Saturday, September 14, 2019

Monster Munch

An escapee from a garish multi-pack, the scourge of proper sizing and consumer understanding. We get what we deserve.

Once upon a time crisps were unsalted and you added your own salt from a silly blue bag. Then flavours came, colours and shapes. It was the ending of an age. By the time that Monster Munch was launched I was an adult. I had responsibilities, a mortgage, kids, intermittent career prospects. I was respectable. I was never a child in the heady, colourful, salty and sticky world of early Monster Munch. I couldn't eat a bag in public without looking like some pathetic man-child in crisis and of course in those days Monster Munch actually came in monster sized bags. There was no hiding place. This was the age of snacks and sweets before the great "shrink to fit the budget" strategy was launched on unsuspecting punters. Whilst this has wreaked havoc in dry snack land, for some reason (wet) drinks have only got bigger and more expensive and more dangerous, apart from the actual cocaine once found in Coca-Cola.

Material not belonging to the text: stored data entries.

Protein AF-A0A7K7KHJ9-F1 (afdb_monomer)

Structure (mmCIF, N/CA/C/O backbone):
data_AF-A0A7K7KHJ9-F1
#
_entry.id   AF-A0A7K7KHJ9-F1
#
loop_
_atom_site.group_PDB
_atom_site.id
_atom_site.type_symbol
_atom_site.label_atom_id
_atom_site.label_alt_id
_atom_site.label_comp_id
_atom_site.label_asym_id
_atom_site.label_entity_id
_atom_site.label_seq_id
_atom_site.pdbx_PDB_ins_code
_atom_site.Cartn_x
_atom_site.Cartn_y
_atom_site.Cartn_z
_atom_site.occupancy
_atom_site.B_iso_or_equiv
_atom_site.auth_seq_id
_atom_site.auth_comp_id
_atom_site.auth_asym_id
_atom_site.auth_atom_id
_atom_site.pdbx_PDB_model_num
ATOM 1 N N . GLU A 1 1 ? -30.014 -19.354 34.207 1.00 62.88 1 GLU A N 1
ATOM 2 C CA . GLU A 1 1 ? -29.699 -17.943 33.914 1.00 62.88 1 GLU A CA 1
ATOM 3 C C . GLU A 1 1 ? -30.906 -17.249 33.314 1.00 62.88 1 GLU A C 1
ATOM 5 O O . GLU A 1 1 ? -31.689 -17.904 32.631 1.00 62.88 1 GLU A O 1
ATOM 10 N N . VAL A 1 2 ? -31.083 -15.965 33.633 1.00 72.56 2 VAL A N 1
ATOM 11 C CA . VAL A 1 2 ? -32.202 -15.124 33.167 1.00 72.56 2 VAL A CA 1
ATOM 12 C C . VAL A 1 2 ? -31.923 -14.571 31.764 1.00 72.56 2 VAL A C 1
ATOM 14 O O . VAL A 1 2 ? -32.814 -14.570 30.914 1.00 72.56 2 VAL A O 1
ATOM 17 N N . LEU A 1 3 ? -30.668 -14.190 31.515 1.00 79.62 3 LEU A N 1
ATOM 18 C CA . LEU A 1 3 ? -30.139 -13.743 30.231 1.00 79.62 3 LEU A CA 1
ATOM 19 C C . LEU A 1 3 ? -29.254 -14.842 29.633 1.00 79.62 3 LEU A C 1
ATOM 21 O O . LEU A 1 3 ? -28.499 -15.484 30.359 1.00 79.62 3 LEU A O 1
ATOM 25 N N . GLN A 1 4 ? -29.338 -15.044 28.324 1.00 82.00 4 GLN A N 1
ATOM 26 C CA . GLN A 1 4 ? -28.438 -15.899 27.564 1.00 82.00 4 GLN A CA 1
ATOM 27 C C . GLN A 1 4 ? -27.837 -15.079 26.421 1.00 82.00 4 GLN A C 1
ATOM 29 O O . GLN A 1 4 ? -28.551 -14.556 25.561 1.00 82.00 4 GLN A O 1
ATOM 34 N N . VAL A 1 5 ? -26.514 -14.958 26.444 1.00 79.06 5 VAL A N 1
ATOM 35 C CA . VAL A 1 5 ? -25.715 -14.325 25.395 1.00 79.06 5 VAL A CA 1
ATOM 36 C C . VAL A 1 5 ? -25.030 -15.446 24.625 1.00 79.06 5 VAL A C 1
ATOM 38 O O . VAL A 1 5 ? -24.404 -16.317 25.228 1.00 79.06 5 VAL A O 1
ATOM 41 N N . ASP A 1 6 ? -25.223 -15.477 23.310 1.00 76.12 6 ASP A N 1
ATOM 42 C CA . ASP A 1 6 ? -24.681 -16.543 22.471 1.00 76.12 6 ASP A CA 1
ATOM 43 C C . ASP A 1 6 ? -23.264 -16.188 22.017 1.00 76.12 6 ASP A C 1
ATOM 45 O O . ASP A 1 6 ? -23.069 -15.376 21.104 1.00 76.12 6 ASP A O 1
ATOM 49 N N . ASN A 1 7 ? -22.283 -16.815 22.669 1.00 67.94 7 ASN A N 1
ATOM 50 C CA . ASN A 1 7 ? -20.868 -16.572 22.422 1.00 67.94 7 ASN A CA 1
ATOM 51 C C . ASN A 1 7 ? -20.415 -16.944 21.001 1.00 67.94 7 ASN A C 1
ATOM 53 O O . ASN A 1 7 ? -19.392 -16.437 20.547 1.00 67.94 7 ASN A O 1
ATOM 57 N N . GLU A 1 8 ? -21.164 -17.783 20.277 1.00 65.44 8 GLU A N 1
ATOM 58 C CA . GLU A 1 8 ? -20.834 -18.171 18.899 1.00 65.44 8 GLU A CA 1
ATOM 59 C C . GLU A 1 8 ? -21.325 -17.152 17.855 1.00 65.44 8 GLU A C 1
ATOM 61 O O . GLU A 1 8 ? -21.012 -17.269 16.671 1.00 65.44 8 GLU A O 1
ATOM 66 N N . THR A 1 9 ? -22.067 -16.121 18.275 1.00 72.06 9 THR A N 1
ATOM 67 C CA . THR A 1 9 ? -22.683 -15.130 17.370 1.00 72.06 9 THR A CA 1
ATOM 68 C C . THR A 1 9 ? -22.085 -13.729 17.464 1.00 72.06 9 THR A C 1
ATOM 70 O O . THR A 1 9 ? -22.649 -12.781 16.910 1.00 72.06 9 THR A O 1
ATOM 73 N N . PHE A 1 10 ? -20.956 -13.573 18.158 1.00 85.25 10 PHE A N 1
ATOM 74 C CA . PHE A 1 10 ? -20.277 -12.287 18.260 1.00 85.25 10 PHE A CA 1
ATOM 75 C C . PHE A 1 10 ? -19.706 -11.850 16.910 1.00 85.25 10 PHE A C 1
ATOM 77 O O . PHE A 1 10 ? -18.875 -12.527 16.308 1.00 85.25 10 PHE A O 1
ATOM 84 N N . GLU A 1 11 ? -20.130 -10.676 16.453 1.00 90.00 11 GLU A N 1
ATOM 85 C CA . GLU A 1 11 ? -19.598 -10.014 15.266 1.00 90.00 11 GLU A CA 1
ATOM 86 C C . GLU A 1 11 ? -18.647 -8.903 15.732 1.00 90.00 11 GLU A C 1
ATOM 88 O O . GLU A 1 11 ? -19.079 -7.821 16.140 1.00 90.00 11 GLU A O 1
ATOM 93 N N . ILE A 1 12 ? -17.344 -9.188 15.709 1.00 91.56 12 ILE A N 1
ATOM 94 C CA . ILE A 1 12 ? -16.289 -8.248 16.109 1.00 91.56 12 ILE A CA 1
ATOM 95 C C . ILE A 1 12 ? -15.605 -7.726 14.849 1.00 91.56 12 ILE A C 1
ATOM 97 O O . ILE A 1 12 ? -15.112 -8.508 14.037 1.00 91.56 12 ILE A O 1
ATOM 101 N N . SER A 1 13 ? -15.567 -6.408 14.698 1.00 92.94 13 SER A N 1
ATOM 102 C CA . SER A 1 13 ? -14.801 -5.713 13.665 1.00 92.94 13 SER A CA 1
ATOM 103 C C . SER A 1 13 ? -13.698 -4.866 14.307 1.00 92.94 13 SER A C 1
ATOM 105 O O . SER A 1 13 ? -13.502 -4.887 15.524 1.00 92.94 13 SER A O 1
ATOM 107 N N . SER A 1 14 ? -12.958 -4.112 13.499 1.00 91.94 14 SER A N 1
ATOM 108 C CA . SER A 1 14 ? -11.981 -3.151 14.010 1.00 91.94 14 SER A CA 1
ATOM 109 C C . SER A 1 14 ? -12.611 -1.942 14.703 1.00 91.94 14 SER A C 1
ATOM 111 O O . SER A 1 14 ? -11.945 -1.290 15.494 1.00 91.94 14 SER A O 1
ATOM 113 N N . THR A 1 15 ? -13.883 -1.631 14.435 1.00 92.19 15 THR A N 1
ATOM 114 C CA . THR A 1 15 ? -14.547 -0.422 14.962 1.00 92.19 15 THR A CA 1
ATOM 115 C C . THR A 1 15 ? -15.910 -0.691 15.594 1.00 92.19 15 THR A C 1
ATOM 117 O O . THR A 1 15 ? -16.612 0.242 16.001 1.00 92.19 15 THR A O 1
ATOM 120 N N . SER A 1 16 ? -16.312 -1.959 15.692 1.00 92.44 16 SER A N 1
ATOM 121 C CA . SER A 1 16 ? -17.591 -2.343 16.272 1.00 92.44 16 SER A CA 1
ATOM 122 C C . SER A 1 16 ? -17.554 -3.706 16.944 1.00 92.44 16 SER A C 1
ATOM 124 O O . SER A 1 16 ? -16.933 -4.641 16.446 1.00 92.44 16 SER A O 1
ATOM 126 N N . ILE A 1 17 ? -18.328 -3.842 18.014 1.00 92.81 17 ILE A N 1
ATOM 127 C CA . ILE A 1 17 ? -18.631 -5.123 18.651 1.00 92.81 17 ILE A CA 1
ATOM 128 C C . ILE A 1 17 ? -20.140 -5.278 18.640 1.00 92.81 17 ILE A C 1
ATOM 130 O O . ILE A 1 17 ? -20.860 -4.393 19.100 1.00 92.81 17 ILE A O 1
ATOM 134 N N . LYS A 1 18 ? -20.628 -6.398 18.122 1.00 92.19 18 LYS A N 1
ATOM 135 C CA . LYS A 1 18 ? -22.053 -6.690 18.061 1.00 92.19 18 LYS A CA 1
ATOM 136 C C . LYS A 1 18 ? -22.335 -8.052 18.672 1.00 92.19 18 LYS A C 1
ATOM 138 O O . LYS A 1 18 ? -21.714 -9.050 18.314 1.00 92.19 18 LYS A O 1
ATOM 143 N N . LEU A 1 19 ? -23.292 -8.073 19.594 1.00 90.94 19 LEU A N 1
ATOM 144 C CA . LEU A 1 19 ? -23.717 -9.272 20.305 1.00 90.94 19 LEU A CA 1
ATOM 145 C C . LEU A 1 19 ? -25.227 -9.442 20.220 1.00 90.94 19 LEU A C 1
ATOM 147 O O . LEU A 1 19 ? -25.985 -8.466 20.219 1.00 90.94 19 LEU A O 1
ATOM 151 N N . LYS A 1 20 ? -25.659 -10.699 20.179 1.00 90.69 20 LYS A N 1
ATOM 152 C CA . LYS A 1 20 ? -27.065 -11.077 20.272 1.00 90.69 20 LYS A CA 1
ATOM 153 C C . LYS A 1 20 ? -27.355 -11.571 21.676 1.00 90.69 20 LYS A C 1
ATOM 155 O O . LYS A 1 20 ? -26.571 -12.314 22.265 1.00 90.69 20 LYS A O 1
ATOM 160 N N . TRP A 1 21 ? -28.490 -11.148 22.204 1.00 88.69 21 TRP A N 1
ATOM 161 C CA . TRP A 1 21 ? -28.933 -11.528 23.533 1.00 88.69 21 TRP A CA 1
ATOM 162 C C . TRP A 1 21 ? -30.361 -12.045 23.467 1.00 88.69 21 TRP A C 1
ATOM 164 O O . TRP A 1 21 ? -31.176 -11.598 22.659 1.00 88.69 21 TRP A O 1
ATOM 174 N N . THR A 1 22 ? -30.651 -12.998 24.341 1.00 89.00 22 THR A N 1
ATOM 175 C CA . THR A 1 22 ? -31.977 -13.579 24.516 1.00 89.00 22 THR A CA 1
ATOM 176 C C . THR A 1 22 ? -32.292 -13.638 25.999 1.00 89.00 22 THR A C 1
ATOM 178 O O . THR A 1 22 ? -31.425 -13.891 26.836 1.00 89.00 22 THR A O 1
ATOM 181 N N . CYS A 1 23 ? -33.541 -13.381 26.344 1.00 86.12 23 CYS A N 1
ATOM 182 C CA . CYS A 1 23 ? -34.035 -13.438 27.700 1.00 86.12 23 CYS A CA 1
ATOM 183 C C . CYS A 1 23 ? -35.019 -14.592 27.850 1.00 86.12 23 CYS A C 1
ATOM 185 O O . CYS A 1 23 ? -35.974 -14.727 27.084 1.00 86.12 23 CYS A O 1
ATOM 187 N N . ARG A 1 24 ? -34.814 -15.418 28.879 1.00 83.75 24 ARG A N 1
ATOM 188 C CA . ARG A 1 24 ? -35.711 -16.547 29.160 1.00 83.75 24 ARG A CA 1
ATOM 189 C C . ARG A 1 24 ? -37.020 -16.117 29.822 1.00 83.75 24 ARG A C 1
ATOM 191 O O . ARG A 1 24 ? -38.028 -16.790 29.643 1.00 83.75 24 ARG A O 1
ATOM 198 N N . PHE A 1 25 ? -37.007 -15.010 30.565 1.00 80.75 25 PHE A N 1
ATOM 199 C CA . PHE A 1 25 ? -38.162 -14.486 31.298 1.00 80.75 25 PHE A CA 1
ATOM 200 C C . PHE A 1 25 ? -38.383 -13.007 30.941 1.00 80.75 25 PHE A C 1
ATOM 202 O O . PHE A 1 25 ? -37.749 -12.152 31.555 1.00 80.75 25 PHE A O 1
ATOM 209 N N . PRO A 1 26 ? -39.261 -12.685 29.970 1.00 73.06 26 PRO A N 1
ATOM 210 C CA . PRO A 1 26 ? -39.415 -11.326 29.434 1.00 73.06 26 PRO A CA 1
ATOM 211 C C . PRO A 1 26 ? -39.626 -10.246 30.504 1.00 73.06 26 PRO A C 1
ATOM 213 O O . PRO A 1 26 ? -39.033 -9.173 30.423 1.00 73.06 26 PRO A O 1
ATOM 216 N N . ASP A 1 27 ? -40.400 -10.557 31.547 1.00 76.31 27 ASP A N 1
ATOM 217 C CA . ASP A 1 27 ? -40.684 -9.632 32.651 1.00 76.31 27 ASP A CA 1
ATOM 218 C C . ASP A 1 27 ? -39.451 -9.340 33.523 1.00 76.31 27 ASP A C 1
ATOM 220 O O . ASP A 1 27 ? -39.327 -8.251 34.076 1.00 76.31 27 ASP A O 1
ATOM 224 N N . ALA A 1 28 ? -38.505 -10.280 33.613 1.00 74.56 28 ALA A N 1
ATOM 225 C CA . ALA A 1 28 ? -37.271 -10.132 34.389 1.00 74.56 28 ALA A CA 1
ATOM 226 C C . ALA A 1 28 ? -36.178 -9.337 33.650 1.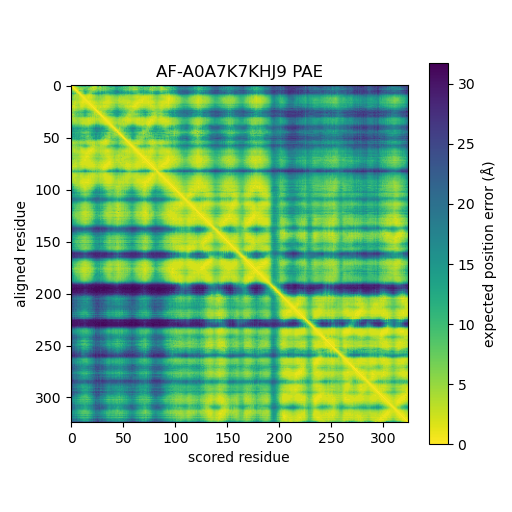00 74.56 28 ALA A C 1
ATOM 228 O O . ALA A 1 28 ? -35.162 -8.987 34.244 1.00 74.56 28 ALA A O 1
ATOM 229 N N . CYS A 1 29 ? -36.379 -9.071 32.359 1.00 75.12 29 CYS A N 1
ATOM 230 C CA . CYS A 1 29 ? -35.431 -8.395 31.475 1.00 75.12 29 CYS A CA 1
ATOM 231 C C . CYS A 1 29 ? -35.878 -6.983 31.081 1.00 75.12 29 CYS A C 1
ATOM 233 O O . CYS A 1 29 ? -35.213 -6.311 30.290 1.00 75.12 29 CYS A O 1
ATOM 235 N N . GLN A 1 30 ? -37.003 -6.512 31.623 1.00 78.50 30 GLN A N 1
ATOM 236 C CA . GLN A 1 30 ? -37.457 -5.150 31.385 1.00 78.50 30 GLN A CA 1
ATOM 237 C C . GLN A 1 30 ? -36.477 -4.144 31.993 1.00 78.50 30 GLN A C 1
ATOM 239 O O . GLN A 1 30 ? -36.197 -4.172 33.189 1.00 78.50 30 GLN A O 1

There is some odd logic at work here but we're all too stupid and desperate to comply as we allow it to grow by our voiceless, munching participation and lack of protest. So "in praise of Monster Munch" should really be some confessional singer songwriter ditty; funny and wry and witty and with a clever ending, if only somebody would write it. I wont. BBC TV variety shows of the 60s spewed this kind of jaunty material out every Saturday night, I'm not sure what replaced them. Oh yes, dancing celebs and talent shows. Enough.